“Everyone who calls upon the name of the Lord will be saved.”
Thus says St. Paul in the epistle for this Sunday, the first in Lent; in this same melange of texts we’ve also read about Jesus’ temptation by the Accuser in the midst of his desert time, and we’ve been reminded of the magnificent promises made to our Hebrew ancestors. How interesting it is that our Lord’s sojourn in the desert is placed right next to the reminder to the Hebrew people that their own sojourn in the desert was for a purpose: the salvation of a people, and what more, the salvation of the whole world.
But the epistle–what do we do with this? In the southern United States this is an oft-emblazoned slogan on billboards and automobiles, needlework and banners, tracts and tattoos. There’s something curious about this message that St. Paul gives us, that those who simply confess belief in the Lord and in his resurrection will be saved. It’s simple to draw a reduced message of salvation from this passage, like a wine sauce with all of the alcohol cooked off. That’s what gives shape to the evangelistic programs of so many of the ecclesial communities here: professions of faith leading to believer’s baptisms with no follow-up discipleship. You get your card punched, and you’re in the kingdom, no sweat.
Of course the gospel of easy-believism has been rightly criticized on all sides by Evangelicals, Catholics, Mainliners, and on. We acknowledge that salvation is not simply a free pass to heaven. We affirm that salvation entails a radical change, something that fundamentally reorients us in the direction of the Kingdom. It’s easy enough to say what salvation isn’t. But how can we understand salvation in light of the desert time of Jesus and the sojourn of Israel? I think understanding these texts rightly is key to understanding what salvation is over against the false American gospel.
Let’s turn our attention first to the Israelites. Nigh five centuries of bondage, without a place to call home, they are suddenly delivered from captivity through a bizarre and historically improbable series of events whose veracity is attested to by the very existence of the Jewish people today. They are brought home, but home is not the promised land. Indeed, the climax of the Exodus is not at all the entrance of the Hebrews into Canaan; the climax of Exodus is an undoing of the alienation from God wrought in the first chapters of Genesis. The Exodus is a story about God taking up residence among God’s people. God doesn’t leave them in the lurch until they enter Canaan; indeed, God has traveled with them throughout their desert sojourn, being led onward by the pillars of flame and cloud. And in one glorious moment after years of journeying towards a home that no one knew, the glory of YHWH fills the tabernacle and they are brought home, right there in the desert. The text from Deuteronomy this week is shaped by the presence of God dwelling among his people, and the desert shapes them for this.
What then, of our Lord’s desert time? Of course, God is with him there as well. It is the Spirit who drives Jesus out into the wilderness, and the communion of his Father sustains him through that desert time. He is never abandoned. He is never left to wander without a sense of belonging. No, indeed for Jesus the desert time is a time of preparation, a time of sharpening, a time of dogged focus on the task at hand.
I believe that when we as Christians come into faith (whether we have been baptized as infants or not), we begin walking in the desert of salvation. God takes up residence in our hearts and fills us with the glory of God-presence: we receive a new name, a new identity, a new mark on our souls as part of the people of God.

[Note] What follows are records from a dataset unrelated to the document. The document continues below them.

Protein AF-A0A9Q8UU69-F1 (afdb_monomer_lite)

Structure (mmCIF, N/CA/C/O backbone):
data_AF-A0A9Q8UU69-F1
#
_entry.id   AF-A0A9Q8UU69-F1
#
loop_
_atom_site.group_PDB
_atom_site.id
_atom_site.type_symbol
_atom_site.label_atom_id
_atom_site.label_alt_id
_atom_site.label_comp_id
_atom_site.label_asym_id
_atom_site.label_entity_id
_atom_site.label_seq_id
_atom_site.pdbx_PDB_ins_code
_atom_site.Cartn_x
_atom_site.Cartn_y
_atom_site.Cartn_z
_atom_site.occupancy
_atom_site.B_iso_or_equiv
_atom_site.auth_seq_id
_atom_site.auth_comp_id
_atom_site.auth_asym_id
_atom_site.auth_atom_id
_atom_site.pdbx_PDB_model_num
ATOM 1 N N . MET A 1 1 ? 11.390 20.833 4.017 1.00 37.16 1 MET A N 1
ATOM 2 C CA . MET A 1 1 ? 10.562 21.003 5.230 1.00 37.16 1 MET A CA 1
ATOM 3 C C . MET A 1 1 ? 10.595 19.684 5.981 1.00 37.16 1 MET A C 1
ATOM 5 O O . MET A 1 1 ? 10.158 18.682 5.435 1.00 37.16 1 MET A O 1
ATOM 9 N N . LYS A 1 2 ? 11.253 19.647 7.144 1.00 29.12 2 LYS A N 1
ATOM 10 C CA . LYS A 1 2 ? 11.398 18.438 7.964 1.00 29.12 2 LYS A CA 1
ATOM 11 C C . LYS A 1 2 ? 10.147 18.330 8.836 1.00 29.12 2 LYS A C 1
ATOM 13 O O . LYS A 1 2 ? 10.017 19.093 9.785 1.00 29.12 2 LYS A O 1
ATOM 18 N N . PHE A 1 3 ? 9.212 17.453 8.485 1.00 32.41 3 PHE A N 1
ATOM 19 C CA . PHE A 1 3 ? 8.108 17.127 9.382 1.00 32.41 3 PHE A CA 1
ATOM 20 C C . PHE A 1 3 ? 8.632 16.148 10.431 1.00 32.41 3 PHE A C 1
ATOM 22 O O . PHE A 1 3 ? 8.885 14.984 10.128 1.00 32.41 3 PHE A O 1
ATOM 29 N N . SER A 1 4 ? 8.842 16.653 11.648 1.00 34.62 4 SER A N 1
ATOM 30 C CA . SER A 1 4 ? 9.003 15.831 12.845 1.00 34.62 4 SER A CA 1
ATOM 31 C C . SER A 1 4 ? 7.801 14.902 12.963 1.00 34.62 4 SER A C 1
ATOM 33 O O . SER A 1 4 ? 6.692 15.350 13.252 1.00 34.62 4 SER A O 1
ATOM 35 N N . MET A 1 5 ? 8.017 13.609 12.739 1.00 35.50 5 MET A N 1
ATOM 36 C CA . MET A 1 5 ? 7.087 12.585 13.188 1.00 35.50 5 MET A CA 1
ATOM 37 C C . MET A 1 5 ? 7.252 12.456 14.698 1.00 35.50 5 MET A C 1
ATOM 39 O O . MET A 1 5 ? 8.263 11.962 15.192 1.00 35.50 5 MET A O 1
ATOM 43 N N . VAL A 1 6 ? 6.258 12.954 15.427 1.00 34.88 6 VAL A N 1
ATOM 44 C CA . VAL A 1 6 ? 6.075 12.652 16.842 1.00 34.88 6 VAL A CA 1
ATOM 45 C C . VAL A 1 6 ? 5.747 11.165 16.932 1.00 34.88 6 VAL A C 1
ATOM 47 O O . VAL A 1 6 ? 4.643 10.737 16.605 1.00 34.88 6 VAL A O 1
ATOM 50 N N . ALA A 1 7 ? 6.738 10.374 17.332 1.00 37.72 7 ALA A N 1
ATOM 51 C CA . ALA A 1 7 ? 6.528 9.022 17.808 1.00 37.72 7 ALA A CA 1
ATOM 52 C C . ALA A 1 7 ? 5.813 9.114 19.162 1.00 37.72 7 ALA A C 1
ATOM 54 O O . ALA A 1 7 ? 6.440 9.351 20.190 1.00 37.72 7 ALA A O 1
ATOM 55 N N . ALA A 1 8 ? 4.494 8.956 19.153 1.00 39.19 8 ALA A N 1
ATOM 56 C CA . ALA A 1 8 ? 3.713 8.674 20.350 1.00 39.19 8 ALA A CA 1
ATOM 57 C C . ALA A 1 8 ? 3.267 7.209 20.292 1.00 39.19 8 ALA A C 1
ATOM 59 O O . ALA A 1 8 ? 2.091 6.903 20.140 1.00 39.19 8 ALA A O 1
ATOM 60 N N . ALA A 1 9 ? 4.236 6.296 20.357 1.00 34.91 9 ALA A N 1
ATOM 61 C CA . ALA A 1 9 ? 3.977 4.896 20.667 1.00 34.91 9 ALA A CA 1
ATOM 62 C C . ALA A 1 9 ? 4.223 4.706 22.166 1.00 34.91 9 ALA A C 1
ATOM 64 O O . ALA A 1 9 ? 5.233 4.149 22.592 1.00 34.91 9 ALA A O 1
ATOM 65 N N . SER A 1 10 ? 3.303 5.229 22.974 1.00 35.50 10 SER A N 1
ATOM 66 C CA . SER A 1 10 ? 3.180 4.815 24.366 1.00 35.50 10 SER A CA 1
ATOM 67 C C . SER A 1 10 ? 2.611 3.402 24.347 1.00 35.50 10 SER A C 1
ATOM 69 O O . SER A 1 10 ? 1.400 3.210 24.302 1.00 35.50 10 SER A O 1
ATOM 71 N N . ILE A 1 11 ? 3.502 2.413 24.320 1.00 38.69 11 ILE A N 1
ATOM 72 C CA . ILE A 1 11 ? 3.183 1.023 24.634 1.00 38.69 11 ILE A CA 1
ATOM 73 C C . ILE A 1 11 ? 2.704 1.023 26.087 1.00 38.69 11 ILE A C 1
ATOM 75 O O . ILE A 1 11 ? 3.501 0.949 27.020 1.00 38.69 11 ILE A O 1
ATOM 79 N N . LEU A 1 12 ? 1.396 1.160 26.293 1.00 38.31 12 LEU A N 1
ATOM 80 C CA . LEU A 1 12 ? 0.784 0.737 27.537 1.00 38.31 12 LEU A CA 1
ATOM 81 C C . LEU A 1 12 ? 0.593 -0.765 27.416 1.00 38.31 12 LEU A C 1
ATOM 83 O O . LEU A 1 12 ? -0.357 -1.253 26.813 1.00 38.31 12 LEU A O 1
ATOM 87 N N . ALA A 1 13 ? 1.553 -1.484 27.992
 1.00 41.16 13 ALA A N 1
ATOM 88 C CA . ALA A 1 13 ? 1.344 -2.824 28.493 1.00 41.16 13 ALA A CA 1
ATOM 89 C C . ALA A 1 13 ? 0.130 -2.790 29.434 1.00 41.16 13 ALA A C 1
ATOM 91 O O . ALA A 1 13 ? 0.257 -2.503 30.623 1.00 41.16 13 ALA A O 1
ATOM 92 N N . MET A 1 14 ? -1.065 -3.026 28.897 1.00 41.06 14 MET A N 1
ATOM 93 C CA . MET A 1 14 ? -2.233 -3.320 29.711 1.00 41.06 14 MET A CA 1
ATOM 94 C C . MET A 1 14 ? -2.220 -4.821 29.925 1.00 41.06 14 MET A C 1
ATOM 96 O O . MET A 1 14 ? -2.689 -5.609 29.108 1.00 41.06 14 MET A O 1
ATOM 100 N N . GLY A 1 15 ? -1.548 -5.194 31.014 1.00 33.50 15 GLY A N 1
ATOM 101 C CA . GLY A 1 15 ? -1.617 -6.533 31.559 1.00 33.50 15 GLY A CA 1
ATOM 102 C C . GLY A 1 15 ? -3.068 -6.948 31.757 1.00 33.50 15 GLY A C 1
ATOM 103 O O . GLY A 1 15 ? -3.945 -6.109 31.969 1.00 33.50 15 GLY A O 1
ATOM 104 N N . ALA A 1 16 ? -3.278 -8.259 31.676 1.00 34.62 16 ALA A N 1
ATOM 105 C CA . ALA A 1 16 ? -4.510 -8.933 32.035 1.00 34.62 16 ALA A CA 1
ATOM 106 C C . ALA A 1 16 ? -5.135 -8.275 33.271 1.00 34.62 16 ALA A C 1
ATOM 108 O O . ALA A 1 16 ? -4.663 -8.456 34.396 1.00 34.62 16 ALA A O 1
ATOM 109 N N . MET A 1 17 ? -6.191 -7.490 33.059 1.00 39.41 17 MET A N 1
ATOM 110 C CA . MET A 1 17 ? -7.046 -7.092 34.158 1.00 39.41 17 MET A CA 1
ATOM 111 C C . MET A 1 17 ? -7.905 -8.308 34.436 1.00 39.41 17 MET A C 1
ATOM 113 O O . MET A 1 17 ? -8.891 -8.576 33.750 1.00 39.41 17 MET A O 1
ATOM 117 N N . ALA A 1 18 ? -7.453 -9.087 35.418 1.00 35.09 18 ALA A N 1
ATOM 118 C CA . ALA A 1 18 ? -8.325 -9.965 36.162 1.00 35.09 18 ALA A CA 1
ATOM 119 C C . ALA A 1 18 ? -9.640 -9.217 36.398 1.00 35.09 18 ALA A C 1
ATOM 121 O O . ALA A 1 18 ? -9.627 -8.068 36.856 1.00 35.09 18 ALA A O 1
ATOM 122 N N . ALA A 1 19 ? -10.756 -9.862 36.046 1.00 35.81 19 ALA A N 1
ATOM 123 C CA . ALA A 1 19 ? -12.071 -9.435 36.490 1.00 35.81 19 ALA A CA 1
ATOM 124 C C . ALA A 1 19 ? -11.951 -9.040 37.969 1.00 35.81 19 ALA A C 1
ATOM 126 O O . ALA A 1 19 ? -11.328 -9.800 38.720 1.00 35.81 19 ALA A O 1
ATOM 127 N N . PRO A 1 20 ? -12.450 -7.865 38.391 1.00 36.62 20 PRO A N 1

And then God’s Spirit drives us into the wilderness to shape us, to give us cause to work out our salvation, to give us an opportunity to grow into an identity of a people marked to bring about the inversion of the world in love and life. In a sense at our salvation we cross over into the Promised Land and are bade to conquer it–not with sword or bloodshed, but with words of life and acts of love as the avant garde of the Kingdom of Heaven, to “shed abroad the love of God” among all peoples and nations, as Wesley would say.
And as we walk through the wilderness, as we travel in our sojourn on earth, God prepares us for our home in the kingdom that we are helping him to establish, where every soul may at last find home in a land flowing with milk and honey.

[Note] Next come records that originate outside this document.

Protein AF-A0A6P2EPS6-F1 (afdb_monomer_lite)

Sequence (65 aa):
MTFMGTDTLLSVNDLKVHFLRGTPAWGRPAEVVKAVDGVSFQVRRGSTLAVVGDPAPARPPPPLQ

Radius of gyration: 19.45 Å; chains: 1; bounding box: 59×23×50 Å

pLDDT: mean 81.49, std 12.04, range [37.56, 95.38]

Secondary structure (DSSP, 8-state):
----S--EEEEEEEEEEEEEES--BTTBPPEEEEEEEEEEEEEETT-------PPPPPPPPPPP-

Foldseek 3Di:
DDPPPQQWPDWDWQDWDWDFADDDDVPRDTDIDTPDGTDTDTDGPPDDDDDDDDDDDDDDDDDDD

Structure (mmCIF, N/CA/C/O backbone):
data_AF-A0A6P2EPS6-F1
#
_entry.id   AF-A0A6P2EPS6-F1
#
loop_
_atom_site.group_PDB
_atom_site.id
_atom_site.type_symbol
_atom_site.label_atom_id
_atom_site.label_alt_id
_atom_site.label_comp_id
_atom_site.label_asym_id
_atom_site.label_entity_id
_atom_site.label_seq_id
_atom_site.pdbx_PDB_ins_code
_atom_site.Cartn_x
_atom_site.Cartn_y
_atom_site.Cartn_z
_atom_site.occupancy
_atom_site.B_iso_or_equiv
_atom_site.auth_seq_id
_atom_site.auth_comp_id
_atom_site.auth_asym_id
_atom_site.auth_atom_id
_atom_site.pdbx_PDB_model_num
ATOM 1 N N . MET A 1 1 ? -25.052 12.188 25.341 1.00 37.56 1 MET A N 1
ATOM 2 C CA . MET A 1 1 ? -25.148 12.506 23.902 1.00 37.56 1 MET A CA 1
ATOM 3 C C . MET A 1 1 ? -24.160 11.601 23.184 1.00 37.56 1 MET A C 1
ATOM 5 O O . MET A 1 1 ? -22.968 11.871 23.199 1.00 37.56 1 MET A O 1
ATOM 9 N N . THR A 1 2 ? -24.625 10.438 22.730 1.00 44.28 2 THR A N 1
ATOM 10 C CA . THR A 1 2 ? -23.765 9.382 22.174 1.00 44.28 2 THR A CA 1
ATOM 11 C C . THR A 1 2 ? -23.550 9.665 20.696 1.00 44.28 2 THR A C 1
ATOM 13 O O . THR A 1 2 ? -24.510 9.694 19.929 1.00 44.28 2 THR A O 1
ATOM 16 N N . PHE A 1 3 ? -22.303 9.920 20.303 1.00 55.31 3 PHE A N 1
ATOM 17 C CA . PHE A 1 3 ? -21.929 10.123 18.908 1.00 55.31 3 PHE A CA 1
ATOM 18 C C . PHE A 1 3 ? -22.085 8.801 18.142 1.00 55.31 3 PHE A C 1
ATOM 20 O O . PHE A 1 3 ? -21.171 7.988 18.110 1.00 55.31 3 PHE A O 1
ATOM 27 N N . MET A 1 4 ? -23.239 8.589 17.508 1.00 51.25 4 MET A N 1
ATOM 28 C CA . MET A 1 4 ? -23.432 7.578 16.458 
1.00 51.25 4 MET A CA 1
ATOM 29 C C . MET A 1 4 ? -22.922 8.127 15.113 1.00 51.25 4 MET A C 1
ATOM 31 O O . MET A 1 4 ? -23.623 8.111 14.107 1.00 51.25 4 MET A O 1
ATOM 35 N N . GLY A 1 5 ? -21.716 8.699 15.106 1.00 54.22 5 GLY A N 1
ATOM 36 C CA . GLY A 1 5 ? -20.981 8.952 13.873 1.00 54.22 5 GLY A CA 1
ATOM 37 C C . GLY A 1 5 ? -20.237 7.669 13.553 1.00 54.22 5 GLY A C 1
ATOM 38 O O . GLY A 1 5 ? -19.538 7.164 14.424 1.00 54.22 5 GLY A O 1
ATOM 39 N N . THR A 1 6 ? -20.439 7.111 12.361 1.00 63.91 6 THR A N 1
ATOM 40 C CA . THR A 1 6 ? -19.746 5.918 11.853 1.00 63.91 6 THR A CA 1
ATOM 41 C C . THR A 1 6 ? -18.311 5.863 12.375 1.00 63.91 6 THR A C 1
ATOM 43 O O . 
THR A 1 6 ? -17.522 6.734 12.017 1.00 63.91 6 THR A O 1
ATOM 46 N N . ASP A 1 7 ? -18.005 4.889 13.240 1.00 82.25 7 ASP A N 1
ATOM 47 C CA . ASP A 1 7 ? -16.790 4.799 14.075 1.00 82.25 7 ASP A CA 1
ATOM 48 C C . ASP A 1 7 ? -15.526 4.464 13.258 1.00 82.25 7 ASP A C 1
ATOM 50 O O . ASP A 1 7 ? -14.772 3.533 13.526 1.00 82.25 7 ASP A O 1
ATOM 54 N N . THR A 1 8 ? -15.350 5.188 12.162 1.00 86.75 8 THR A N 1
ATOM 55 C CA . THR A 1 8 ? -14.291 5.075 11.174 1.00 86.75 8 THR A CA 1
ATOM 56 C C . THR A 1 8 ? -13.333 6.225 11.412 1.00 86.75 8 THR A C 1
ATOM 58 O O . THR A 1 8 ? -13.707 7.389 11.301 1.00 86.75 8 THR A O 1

So, salvation is freedom from bondage to sin and death. Salvation is the embracing of the promise: “you are my people, and I am your God.” Salvation is the hope of a future. Salvation is the overabundant, teeming, writhing life-giving love that makes us hale and whole in spite of any evidence to the contrary. Salvation is the new heart of flesh that beats and bleeds for a broken people. And salvation is for all people: may God’s will be done.